Forgot to mention that the existing RHEL 6.3 NFS server is showing no idmap issues with our 80+ Fedora 14 clients. It's only the Fedora 17 system that is having problems right now.
Ok wow so I just figured out what the culprit is here. It's lxdm. I switched from GDM to LXDM so I could have XFCE be the default window manager (another separate Fedora bug if you ask me) and when LXDM displays the username chooser on boot up it runs a large number of nfsidmap lookups - but apparently not enough. By disabling the userlist in /etc/lxdm/lxdm.conf and rebooting all my nfsidmap lookups are working normally. Still a bug somewhere - but easier to replicate hopefully: 1. setup an nfs4 / nis environment 2. install lxdm 3. set lxdm as displaymanager vi /etc/sysconfig/desktop or other means 4. reboot When lxdm displays the username chooser for users who have previously logged into system, check for bad nfsidmaps in home directories, etc. Change in /etc/lxdm/lxdm.conf: [userlist] ## if disable the user list control at greeter disable=1 Reboot nfsidmap lookups should behave normally. Thanks, Josh
Huh. I wonder what lxdm does that's triggering the problem. Would it be possible to get a network trace showing the nfs traffic while this is going on? So, at step 4, start a tcpdump: tcpdump -s0 -wtmp.pcap 'host myclient && host myserver' Then kill tcpdump after the problem reproduces. You can attach the resulting tmp.pcap and/or look at it yourself in wireshark. What we're looking for is replies to GETATTR calls which request the OWNER or OWNER_GROUP attributes. They should all look like name@domain. If they all look right, then that confirms the problem is with the client-side idmapping. You should also be able to add the "-v" (or "-vvvv" if necessary") option to the nfsidmap commandline in /etc/request-key.conf to get some more debugging.

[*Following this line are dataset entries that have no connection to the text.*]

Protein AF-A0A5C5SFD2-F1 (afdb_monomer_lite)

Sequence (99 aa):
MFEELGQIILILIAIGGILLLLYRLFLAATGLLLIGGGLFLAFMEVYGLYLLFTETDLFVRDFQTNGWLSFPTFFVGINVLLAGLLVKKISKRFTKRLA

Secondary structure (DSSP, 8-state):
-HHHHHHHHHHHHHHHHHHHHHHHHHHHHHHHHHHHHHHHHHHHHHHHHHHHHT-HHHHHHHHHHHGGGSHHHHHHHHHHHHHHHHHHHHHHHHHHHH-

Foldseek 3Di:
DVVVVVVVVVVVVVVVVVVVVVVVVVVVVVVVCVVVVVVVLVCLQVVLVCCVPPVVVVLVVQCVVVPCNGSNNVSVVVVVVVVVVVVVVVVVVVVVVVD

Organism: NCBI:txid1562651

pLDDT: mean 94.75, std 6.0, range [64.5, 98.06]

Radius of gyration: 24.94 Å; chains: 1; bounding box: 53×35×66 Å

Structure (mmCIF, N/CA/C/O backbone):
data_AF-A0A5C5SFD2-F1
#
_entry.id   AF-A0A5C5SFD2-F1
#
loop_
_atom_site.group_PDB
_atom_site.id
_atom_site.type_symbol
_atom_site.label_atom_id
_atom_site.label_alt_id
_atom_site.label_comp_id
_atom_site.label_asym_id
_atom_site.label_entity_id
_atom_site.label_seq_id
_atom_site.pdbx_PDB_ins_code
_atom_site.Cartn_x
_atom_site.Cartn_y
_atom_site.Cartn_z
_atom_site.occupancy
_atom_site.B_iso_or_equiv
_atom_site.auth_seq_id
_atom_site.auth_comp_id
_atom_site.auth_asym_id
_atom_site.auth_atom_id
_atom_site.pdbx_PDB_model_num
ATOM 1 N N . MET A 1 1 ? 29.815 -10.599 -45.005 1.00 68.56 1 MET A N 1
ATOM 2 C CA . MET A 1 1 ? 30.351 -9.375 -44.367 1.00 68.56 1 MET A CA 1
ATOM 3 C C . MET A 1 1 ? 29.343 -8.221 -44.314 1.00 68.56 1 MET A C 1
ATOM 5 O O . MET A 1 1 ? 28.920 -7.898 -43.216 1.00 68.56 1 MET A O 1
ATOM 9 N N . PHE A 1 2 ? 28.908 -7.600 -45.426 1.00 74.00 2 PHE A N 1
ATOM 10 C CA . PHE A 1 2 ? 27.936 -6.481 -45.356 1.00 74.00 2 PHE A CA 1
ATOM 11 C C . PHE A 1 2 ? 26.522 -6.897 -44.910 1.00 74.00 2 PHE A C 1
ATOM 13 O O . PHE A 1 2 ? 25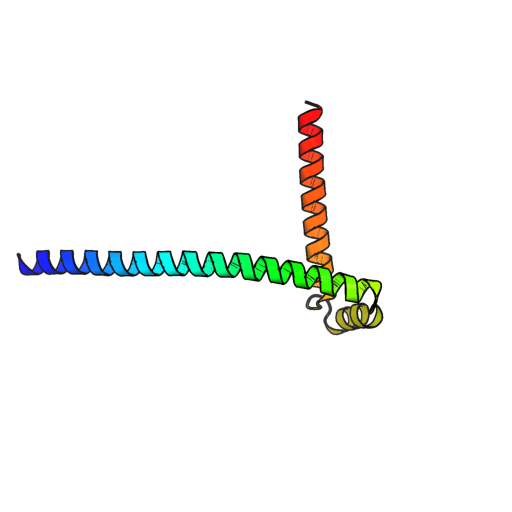.877 -6.159 -44.171 1.00 74.00 2 PHE A O 1
ATOM 20 N N . GLU A 1 3 ? 26.059 -8.086 -45.298 1.00 83.75 3 GLU A N 1
ATOM 21 C CA . GLU A 1 3 ? 24.756 -8.628 -44.877 1.00 83.75 3 GLU A CA 1
ATOM 22 C C . GLU A 1 3 ? 24.707 -8.928 -43.371 1.00 83.75 3 GLU A C 1
ATOM 24 O O . GLU A 1 3 ? 23.740 -8.577 -42.700 1.00 83.75 3 GLU A O 1
ATOM 29 N N . GLU A 1 4 ? 25.786 -9.487 -42.815 1.00 88.38 4 GLU A N 1
ATOM 30 C CA . GLU A 1 4 ? 25.915 -9.770 -41.377 1.00 88.38 4 GLU A CA 1
ATOM 31 C C . GLU A 1 4 ? 25.922 -8.473 -40.554 1.00 88.38 4 GLU A C 1
ATOM 33 O O . GLU A 1 4 ? 25.252 -8.383 -39.527 1.00 88.38 4 GLU A O 1
ATOM 38 N N . LEU A 1 5 ? 26.616 -7.432 -41.033 1.00 90.44 5 LEU A N 1
ATOM 39 C CA . LEU A 1 5 ? 26.594 -6.103 -40.413 1.00 90.44 5 LEU A CA 1
ATOM 40 C C . LEU A 1 5 ? 25.193 -5.474 -40.464 1.00 90.44 5 LEU A C 1
ATOM 42 O O . LEU A 1 5 ? 24.731 -4.928 -39.462 1.00 90.44 5 LEU A O 1
ATOM 46 N N . GLY A 1 6 ? 24.495 -5.588 -41.599 1.00 91.75 6 GLY A N 1
ATOM 47 C CA . GLY A 1 6 ? 23.113 -5.122 -41.741 1.00 91.75 6 GLY A CA 1
ATOM 48 C C . GLY A 1 6 ? 22.156 -5.837 -40.784 1.00 91.75 6 GLY A C 1
ATOM 49 O O . GLY A 1 6 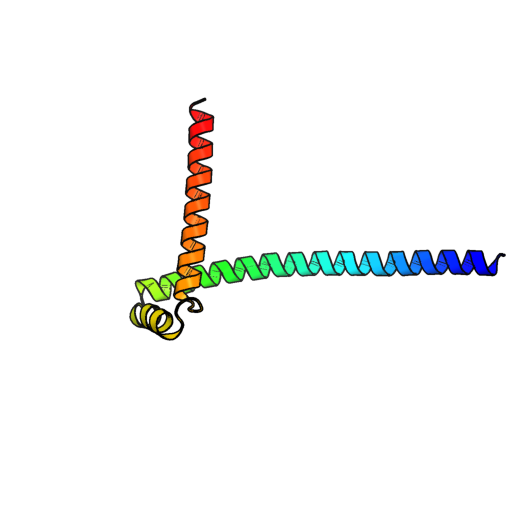? 21.346 -5.194 -40.117 1.00 91.75 6 GLY A O 1
ATOM 50 N N . GLN A 1 7 ? 22.296 -7.155 -40.643 1.00 94.00 7 GLN A N 1
ATOM 51 C CA . GLN A 1 7 ? 21.495 -7.957 -39.721 1.00 94.00 7 GLN A CA 1
ATOM 52 C C . GLN A 1 7 ? 21.733 -7.567 -38.256 1.00 94.00 7 GLN A C 1
ATOM 54 O O . GLN A 1 7 ? 20.772 -7.422 -37.501 1.00 94.00 7 GLN A O 1
ATOM 59 N N . ILE A 1 8 ? 22.986 -7.334 -37.853 1.00 95.06 8 ILE A N 1
ATOM 60 C CA . ILE A 1 8 ? 23.321 -6.872 -36.496 1.00 95.06 8 ILE A CA 1
ATOM 61 C C . ILE A 1 8 ? 22.662 -5.516 -36.201 1.00 95.06 8 ILE A C 1
ATOM 63 O O . ILE A 1 8 ? 22.083 -5.335 -35.128 1.00 95.06 8 ILE A O 1
ATOM 67 N N . ILE A 1 9 ? 22.688 -4.580 -37.155 1.00 95.50 9 ILE A N 1
ATOM 68 C CA . ILE A 1 9 ? 22.042 -3.266 -37.008 1.00 95.50 9 ILE A CA 1
ATOM 69 C C . ILE A 1 9 ? 20.525 -3.419 -36.833 1.00 95.50 9 ILE A C 1
ATOM 71 O O . ILE A 1 9 ? 19.946 -2.809 -35.933 1.00 95.50 9 ILE A O 1
ATOM 75 N N . LEU A 1 10 ? 19.877 -4.261 -37.642 1.00 95.62 10 LEU A N 1
ATOM 76 C CA . LEU A 1 10 ? 18.437 -4.512 -37.530 1.00 95.62 10 LEU A CA 1
ATOM 77 C C . LEU A 1 10 ? 18.061 -5.145 -36.184 1.00 95.62 10 LEU A C 1
ATOM 79 O O . LEU A 1 10 ? 17.061 -4.749 -35.584 1.00 95.62 10 LEU A O 1
ATOM 83 N N . ILE A 1 11 ? 18.875 -6.075 -35.674 1.00 96.25 11 ILE A N 1
ATOM 84 C CA . ILE A 1 11 ? 18.672 -6.690 -34.355 1.00 96.25 11 ILE A CA 1
ATOM 85 C C . ILE A 1 11 ? 18.783 -5.638 -33.245 1.00 96.25 11 ILE A C 1
ATOM 87 O O . ILE A 1 11 ? 17.927 -5.594 -32.362 1.00 96.25 11 ILE A O 1
ATOM 91 N N . LEU A 1 12 ? 19.785 -4.756 -33.298 1.00 96.69 12 LEU A N 1
ATOM 92 C CA . LEU A 1 12 ? 19.940 -3.676 -32.318 1.00 96.69 12 LEU A CA 1
ATOM 93 C C . LEU A 1 12 ? 18.737 -2.725 -32.320 1.00 96.69 12 LEU A C 1
ATOM 95 O O . LEU A 1 12 ? 18.237 -2.370 -31.252 1.00 96.69 12 LEU A O 1
ATOM 99 N N . ILE A 1 13 ? 18.236 -2.358 -33.502 1.00 97.06 13 ILE A N 1
ATOM 100 C CA . ILE A 1 13 ? 17.037 -1.521 -33.639 1.00 97.06 13 ILE A CA 1
ATOM 101 C C . ILE A 1 13 ? 15.812 -2.235 -33.061 1.00 97.06 13 ILE A C 1
ATOM 103 O O . ILE A 1 13 ? 15.057 -1.630 -32.299 1.00 97.06 13 ILE A O 1
ATOM 107 N N . ALA A 1 14 ? 15.622 -3.518 -33.374 1.00 96.94 14 ALA A N 1
ATOM 108 C CA . ALA A 1 14 ? 14.497 -4.300 -32.869 1.00 96.94 14 ALA A CA 1
ATOM 109 C C . ALA A 1 14 ? 14.521 -4.413 -31.336 1.00 96.94 14 ALA A C 1
ATOM 111 O O . ALA A 1 14 ? 13.509 -4.153 -30.683 1.00 96.94 14 ALA A O 1
ATOM 112 N N . ILE A 1 15 ? 15.681 -4.724 -30.748 1.00 98.06 15 ILE A N 1
ATOM 113 C CA . ILE A 1 15 ? 15.861 -4.793 -29.290 1.00 98.06 15 ILE A CA 1
ATOM 114 C C . ILE A 1 15 ? 15.594 -3.427 -28.652 1.00 98.06 15 ILE A C 1
ATOM 116 O O . ILE A 1 15 ? 14.847 -3.341 -27.676 1.00 98.06 15 ILE A O 1
ATOM 120 N N . GLY A 1 16 ? 16.153 -2.352 -29.216 1.00 97.56 16 GLY A N 1
ATOM 121 C CA . GLY A 1 16 ? 15.916 -0.989 -28.742 1.00 97.56 16 GLY A CA 1
ATOM 122 C C . GLY A 1 16 ? 14.434 -0.607 -28.783 1.00 97.56 16 GLY A C 1
ATOM 123 O O . GLY A 1 16 ? 13.913 -0.041 -27.820 1.00 97.56 16 GLY A O 1
ATOM 124 N N . GLY A 1 17 ? 13.732 -0.983 -29.854 1.00 97.69 17 GLY A N 1
ATOM 125 C CA . GLY A 1 17 ? 12.289 -0.793 -29.994 1.00 97.69 17 GLY A CA 1
ATOM 126 C C . GLY A 1 17 ? 11.491 -1.535 -28.921 1.00 97.69 17 GLY A C 1
ATOM 127 O O . GLY A 1 17 ? 10.643 -0.932 -28.264 1.00 97.69 17 GLY A O 1
ATOM 128 N N . ILE A 1 18 ? 11.797 -2.815 -28.683 1.00 98.00 18 ILE A N 1
ATOM 129 C CA . ILE A 1 18 ? 11.142 -3.623 -27.642 1.00 98.00 18 ILE A CA 1
ATOM 130 C C . ILE A 1 18 ? 11.385 -3.022 -26.254 1.00 98.00 18 ILE A C 1
ATOM 132 O O . ILE A 1 18 ? 10.439 -2.854 -25.485 1.00 98.00 18 ILE A O 1
ATOM 136 N N . LEU A 1 19 ? 12.626 -2.644 -25.936 1.00 97.94 19 LEU A N 1
ATOM 137 C CA . LEU A 1 19 ? 12.970 -2.031 -24.650 1.00 97.94 19 LEU A CA 1
ATOM 138 C C . LEU A 1 19 ? 12.215 -0.718 -24.421 1.00 97.94 19 LEU A C 1
ATOM 140 O O . LEU A 1 19 ? 11.692 -0.491 -23.330 1.00 97.94 19 LEU A O 1
ATOM 144 N N . LEU A 1 20 ? 12.105 0.127 -25.449 1.00 97.88 20 LEU A N 1
ATOM 145 C CA . LEU A 1 20 ? 11.357 1.380 -25.365 1.00 97.88 20 LEU A CA 1
ATOM 146 C C . LEU A 1 20 ? 9.866 1.124 -25.112 1.00 97.88 20 LEU A C 1
ATOM 148 O O . LEU A 1 20 ? 9.262 1.796 -24.272 1.00 97.88 20 LEU A O 1
ATOM 152 N N . LEU A 1 21 ? 9.272 0.142 -25.796 1.00 97.81 21 LEU A N 1
ATOM 153 C CA . LEU A 1 21 ? 7.876 -0.245 -25.579 1.00 97.81 21 LEU A CA 1
ATOM 154 C C . LEU A 1 21 ? 7.646 -0.759 -24.155 1.00 97.81 21 LEU A C 1
ATOM 156 O O . LEU A 1 21 ? 6.718 -0.303 -23.486 1.00 97.81 21 LEU A O 1
ATOM 160 N N . LEU A 1 22 ? 8.515 -1.644 -23.663 1.00 97.94 22 LEU A N 1
ATOM 161 C CA . LEU A 1 22 ? 8.441 -2.162 -22.296 1.00 97.94 22 LEU A CA 1
ATOM 162 C C . LEU A 1 22 ? 8.578 -1.046 -21.258 1.00 97.94 22 LEU A C 1
ATOM 164 O O . LEU A 1 22 ? 7.814 -1.014 -20.296 1.00 97.94 22 LEU A O 1
ATOM 168 N N . TYR A 1 23 ? 9.487 -0.093 -21.474 1.00 97.69 23 TYR A N 1
ATOM 169 C CA . TYR A 1 23 ? 9.635 1.065 -20.595 1.00 97.69 23 TYR A CA 1
ATOM 170 C C . TYR A 1 23 ? 8.351 1.904 -20.524 1.00 97.69 23 TYR A C 1
ATOM 172 O O . TYR A 1 23 ? 7.910 2.277 -19.436 1.00 97.69 23 TYR A O 1
ATOM 180 N N . ARG A 1 24 ? 7.702 2.162 -21.667 1.00 97.69 24 ARG A N 1
ATOM 181 C CA . ARG A 1 24 ? 6.430 2.901 -21.698 1.00 97.69 24 ARG A CA 1
ATOM 182 C C . ARG A 1 24 ? 5.305 2.149 -20.994 1.00 97.69 24 ARG A C 1
ATOM 184 O O . ARG A 1 24 ? 4.549 2.766 -20.247 1.00 97.69 24 ARG A O 1
ATOM 191 N N . LEU A 1 25 ? 5.211 0.835 -21.202 1.00 97.44 25 LEU A N 1
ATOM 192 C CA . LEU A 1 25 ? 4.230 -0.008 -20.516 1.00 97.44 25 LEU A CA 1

Sorry for delayed reply - been working on this image for a while and haven't been able to get to your request. I have a question though - the problem happens during boot up when the initial LXDM screen is shown - I assume I'd need to put this tcpdump command into an RC script somewhere? Alas, I had a user report that he was seeing these funky uid/gid's on the system on some files despite the fix I put in so there may be more going on here... Thanks, Josh
(In reply to comment #5) > Sorry for delayed reply - been working on this image for a while and haven't > been able to get to your request. > > I have a question though - the problem happens during boot up when the > initial LXDM screen is shown - I assume I'd need to put this tcpdump command > into an RC script somewhere? Hm, could be, I'm not sure where exactly to suggest. Note that will produce huge amounts of data (it writes all network traffic to tmp.pcap), so it's not something you want running all the time. Best would be if you can start tcpdump and then LXDM by hand, and then stop tcpdump as soon as you've seen the problem reproduced. > Alas, I had a user report that he was seeing these funky uid/gid's on the > system on some files despite the fix I put in so there may be more going on > here... > > Thanks, > > Josh
I wonder if this is a dup of bz 829362
We have a similar problem with a fedora 17 client (nfs-utils-1.2.6-3) and a fedora 16 nfs server. It seems that the problem appears for a few user when a large number of nfs id lookups is requested in a short time, e.g. when on the client I # ls -l /home/misc/dmfmail/ This path contains a nfs mounted folder with the inbox of all users (approx 200). For a few users an uid of 4294967294 is shown. Apparently for *exactly* those users there isn't an entry in /proc/keys, whereas for all the others I see an entry in /proc/keys I hope this helps. I also tried the nfs-utils-1.2.6-5 patch in the updates-testing repository which did not solve the problem.
There are two facts that seem strange to me: 1. A typical entry of /proc/keys in a Fedora 16 looks like: 1e43f4d4 I--Q--- 1 8m 3f010000 0 0 id_legacy uid:user.unicatt.it: 4 with an expiry that is less than 10m (consistent with the default 600 seconds expiration time) whereas on a Fedora 17 I see: 3fad2d7c I--Q--- 1 perm 3f010000 0 0 id_resolv uid:user.unicatt.it: 4 which seems to be *permanent* 2. cat /proc/key-users gives $ cat /proc/key-users 0: 204 203/203 199/200 6571/20000 [...] which seems to imply that there is a maximum of 200 keys that can be allocates.
It might be possible to try and increase the number of available keys: echo 10000 > /proc/sys/kernel/keys/maxkeys echo 10000 > /proc/sys/kernel/keys/root_maxkeys Does this solve anything?
This solves my problem! Indeed we had just about 200 users which clearly caused the creation of a number of keys larger than the allowed maximum. However I think that this should only be considered a workaround, and that this kind of keys should *not* contribute to the quota. Moreover they perhaps should not be "permanent", since it is possible that the mapping will change on the nfs server when users are removed/created.
Why *not a bug*? It seems to me that there *is* something wrong, if not with the software, then with some default setting... How is a system administrator supposed to realize that this strange behaviour of nfs is due to some too small kernel quota somewhere?
I agree with Maurizio... At a minimum something should be logged about the key limit being exceeded.
(In reply to comment #12) > Why *not a bug*? It seems to me that there *is* something wrong, if not with > the software, then with some default setting... How is a system administrator > supposed to realize that this strange behaviour of nfs is due to some too > small kernel quota somewhere? I closed it as not a bug in the actual id mapping code. I agree the maxkeys/ root_maxkeys are set too small and will deal with it in bz876705 *** This bug has been marked as a duplicate of bug 876705 ***